Recorded data:
-=-=-

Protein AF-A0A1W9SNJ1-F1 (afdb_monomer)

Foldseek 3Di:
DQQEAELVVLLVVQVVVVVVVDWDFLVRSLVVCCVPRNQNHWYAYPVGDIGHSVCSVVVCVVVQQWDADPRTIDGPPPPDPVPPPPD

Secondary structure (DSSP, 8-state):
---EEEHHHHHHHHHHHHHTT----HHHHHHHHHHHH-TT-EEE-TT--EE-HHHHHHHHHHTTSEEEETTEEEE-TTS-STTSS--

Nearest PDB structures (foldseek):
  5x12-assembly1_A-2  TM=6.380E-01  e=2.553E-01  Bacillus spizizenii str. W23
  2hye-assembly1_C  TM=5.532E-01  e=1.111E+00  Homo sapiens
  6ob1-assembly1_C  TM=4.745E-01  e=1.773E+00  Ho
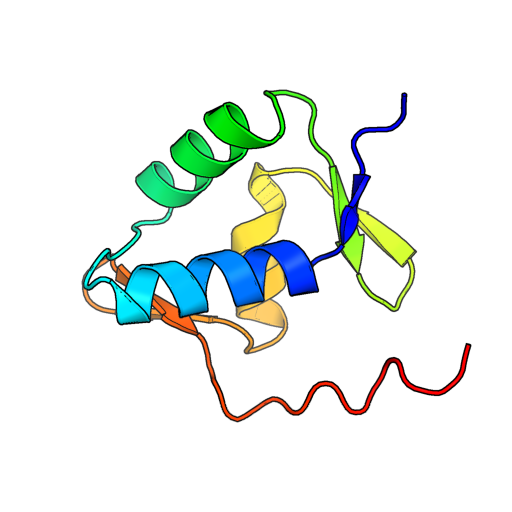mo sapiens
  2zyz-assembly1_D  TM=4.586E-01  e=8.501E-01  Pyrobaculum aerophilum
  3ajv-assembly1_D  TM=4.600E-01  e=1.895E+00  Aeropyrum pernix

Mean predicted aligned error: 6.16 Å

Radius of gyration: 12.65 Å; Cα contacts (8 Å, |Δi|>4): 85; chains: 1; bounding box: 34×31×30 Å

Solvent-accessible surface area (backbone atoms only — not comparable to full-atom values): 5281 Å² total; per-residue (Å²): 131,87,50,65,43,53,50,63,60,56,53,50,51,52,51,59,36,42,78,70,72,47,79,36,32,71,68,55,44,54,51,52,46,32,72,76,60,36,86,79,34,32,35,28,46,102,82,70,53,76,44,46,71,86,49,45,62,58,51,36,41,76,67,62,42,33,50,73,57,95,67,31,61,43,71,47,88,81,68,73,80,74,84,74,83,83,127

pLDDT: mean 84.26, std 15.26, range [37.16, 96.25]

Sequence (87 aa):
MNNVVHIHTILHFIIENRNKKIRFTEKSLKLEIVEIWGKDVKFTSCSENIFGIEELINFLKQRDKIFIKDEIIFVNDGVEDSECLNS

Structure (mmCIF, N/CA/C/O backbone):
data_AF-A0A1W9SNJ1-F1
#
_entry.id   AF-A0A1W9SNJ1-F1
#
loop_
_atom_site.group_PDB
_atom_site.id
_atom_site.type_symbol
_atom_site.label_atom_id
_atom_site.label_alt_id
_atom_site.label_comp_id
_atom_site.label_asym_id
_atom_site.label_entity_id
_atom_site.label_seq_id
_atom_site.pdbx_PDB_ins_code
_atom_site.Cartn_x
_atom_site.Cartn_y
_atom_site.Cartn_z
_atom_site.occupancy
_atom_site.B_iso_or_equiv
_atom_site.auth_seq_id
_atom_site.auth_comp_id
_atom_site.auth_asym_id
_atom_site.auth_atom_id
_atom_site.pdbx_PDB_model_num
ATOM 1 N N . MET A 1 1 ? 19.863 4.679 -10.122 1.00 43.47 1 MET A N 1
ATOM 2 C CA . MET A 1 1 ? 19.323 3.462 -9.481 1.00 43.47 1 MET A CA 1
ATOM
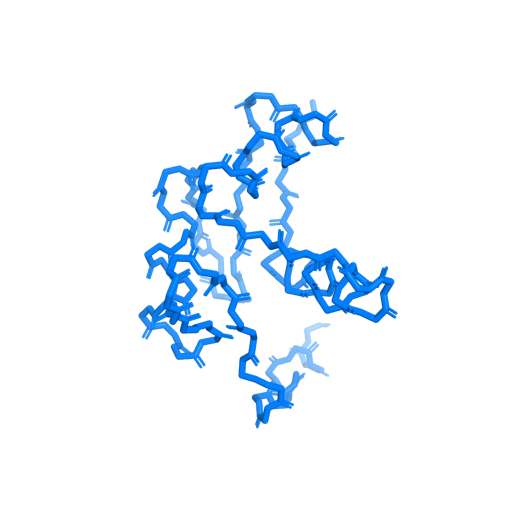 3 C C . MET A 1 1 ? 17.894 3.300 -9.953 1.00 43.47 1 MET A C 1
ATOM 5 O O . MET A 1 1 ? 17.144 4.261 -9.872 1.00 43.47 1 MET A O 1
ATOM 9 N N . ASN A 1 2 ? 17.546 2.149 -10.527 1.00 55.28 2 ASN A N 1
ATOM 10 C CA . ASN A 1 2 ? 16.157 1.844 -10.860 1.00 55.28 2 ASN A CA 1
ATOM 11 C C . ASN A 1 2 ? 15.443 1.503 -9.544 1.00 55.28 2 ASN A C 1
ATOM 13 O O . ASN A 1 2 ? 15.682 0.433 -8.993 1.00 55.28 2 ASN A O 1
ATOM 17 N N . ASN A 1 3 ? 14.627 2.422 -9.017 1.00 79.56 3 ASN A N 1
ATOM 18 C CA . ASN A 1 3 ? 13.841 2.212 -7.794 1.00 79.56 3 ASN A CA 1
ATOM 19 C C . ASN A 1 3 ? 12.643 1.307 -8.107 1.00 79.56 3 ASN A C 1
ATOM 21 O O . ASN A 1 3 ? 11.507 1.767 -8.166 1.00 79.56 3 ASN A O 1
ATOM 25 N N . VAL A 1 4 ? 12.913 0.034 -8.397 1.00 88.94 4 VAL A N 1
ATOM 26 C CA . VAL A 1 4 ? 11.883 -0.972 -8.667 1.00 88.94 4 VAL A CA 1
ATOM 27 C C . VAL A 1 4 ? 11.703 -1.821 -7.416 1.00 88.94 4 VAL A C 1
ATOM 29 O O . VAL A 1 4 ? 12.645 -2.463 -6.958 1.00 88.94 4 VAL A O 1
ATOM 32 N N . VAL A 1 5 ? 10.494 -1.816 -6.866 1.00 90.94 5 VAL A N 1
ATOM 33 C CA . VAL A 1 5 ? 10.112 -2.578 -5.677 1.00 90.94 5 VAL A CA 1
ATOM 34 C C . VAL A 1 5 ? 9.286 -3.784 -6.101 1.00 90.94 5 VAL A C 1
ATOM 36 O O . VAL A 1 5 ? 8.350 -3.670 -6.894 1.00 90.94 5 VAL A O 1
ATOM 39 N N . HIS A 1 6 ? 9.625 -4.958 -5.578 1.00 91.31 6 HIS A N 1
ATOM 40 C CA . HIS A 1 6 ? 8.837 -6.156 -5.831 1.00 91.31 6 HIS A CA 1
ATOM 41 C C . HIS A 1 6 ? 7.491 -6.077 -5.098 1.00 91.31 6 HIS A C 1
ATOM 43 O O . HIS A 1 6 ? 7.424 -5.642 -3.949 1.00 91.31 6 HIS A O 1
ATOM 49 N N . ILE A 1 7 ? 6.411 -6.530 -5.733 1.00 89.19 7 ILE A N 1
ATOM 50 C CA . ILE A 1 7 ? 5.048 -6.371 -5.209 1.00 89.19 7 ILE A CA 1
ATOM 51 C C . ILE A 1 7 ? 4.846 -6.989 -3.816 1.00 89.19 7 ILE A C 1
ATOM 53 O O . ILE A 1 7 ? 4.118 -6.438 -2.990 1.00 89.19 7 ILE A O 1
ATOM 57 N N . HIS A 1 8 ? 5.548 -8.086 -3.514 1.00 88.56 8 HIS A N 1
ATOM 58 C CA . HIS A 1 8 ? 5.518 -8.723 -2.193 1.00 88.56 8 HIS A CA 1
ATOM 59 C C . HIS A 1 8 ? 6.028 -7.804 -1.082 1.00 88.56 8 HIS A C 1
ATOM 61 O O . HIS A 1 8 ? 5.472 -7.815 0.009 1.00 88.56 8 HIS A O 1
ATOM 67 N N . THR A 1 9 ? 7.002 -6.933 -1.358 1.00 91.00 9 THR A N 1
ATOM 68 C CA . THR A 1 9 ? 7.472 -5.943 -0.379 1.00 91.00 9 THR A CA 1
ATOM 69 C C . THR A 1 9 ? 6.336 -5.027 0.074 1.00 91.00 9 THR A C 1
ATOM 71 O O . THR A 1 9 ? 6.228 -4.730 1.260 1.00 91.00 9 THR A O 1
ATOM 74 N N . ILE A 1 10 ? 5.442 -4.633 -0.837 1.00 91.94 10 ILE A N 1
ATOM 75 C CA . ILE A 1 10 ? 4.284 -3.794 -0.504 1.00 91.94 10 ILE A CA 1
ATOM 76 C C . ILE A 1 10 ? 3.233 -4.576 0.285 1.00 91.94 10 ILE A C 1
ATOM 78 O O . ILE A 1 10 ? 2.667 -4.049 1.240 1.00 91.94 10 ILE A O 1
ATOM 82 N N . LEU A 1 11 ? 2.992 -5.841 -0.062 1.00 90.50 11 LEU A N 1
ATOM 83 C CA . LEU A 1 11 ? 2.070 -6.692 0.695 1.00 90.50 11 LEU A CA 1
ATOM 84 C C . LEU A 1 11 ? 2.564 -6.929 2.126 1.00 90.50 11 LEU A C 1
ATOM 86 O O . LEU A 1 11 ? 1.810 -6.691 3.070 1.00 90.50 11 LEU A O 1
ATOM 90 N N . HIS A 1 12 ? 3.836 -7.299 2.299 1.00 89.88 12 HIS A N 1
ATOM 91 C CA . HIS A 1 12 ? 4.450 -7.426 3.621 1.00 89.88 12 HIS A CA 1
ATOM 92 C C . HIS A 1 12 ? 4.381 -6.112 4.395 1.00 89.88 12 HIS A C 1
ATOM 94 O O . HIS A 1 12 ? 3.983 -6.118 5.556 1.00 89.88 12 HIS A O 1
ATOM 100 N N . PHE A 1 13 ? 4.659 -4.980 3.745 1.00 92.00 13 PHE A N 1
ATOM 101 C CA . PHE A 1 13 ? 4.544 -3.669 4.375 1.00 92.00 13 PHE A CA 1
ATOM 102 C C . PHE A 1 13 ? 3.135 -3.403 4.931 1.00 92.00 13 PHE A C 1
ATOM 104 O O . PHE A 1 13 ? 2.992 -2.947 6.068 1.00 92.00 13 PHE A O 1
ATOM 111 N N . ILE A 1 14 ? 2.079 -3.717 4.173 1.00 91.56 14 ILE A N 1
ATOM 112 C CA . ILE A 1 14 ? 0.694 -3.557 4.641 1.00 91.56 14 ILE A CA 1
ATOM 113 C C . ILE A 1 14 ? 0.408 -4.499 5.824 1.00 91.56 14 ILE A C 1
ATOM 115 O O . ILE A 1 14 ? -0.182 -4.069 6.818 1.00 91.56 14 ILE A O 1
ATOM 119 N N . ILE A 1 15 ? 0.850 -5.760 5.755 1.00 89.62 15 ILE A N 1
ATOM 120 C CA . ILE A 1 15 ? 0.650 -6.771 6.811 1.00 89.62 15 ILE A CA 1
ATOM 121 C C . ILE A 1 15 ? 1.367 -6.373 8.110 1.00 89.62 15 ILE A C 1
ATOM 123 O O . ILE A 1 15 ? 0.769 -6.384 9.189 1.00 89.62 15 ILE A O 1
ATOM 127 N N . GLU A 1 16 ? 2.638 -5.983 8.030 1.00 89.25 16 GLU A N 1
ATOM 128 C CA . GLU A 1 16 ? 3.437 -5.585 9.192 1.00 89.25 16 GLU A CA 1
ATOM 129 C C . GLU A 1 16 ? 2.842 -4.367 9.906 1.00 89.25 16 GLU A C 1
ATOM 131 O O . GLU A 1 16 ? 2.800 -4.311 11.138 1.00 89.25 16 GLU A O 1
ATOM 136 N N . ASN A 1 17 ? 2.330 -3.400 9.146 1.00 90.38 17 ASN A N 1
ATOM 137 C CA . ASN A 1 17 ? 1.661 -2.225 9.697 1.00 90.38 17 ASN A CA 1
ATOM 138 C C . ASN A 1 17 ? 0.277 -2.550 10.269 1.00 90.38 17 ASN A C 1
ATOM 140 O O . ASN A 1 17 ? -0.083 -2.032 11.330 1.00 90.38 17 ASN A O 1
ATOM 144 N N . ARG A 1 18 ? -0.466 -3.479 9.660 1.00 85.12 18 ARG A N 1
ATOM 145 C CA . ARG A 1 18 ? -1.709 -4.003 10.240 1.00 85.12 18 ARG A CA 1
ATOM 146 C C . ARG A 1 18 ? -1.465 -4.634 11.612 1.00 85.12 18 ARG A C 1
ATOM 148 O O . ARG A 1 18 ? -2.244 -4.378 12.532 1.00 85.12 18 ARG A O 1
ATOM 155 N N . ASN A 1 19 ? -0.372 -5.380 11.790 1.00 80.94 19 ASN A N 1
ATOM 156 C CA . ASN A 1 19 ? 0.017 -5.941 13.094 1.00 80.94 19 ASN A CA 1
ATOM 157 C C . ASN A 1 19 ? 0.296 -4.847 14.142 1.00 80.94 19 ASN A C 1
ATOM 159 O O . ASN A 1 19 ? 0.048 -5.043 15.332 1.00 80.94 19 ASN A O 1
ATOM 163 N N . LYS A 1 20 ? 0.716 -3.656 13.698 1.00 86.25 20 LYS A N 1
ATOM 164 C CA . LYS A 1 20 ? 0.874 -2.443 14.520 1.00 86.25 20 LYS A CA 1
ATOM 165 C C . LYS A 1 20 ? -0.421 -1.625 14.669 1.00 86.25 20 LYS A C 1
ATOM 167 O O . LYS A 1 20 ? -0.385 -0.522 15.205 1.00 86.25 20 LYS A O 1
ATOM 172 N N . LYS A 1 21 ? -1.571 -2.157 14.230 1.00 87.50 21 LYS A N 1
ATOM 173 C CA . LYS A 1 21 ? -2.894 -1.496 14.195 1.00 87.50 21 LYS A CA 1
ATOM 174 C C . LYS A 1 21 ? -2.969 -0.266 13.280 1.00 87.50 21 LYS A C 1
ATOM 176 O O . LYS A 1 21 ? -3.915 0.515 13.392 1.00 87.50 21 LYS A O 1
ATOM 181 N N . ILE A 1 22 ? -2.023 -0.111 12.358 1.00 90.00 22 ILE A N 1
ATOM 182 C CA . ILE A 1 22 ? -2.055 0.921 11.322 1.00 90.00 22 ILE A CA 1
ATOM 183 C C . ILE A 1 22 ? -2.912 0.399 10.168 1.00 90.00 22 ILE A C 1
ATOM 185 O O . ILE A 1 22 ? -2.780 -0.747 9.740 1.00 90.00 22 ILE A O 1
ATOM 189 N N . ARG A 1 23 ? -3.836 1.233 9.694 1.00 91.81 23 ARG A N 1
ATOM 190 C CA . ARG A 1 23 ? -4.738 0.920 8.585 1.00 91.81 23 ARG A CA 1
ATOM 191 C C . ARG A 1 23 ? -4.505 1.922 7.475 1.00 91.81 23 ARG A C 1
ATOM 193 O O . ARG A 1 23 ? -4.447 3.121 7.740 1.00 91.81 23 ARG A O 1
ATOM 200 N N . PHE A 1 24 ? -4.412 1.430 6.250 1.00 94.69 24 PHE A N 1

-=-=-

What is required:
In the entries above, restate word for word the lines between the one holding "ATOM 137 C CA" and the one holding "ATOM 159 O O", inclusive, and nothing besides.

Reply to the task:
ATOM 137 C CA . ASN A 1 17 ? 1.661 -2.225 9.697 1.00 90.38 17 ASN A CA 1
ATOM 138 C C . ASN A 1 17 ? 0.277 -2.550 10.269 1.00 90.38 17 ASN A C 1
ATOM 140 O O . ASN A 1 17 ? -0.083 -2.032 11.330 1.00 90.38 17 ASN A O 1
ATOM 144 N N . ARG A 1 18 ? -0.466 -3.479 9.660 1.00 85.12 18 ARG A N 1
ATOM 145 C CA . ARG A 1 18 ? -1.709 -4.003 10.240 1.00 85.12 18 ARG A CA 1
ATOM 146 C C . ARG A 1 18 ? -1.465 -4.634 11.612 1.00 85.12 18 ARG A C 1
ATOM 148 O O . ARG A 1 18 ? -2.244 -4.378 12.532 1.00 85.12 18 ARG A O 1
ATOM 155 N N . ASN A 1 19 ? -0.372 -5.380 11.790 1.00 80.94 19 ASN A N 1
ATOM 156 C CA . ASN A 1 19 ? 0.017 -5.941 13.094 1.00 80.94 19 ASN A CA 1
ATOM 157 C C . ASN A 1 19 ? 0.296 -4.847 14.142 1.00 80.94 19 ASN A C 1
ATOM 159 O O . ASN A 1 19 ? 0.048 -5.043 15.332 1.00 80.94 19 ASN A O 1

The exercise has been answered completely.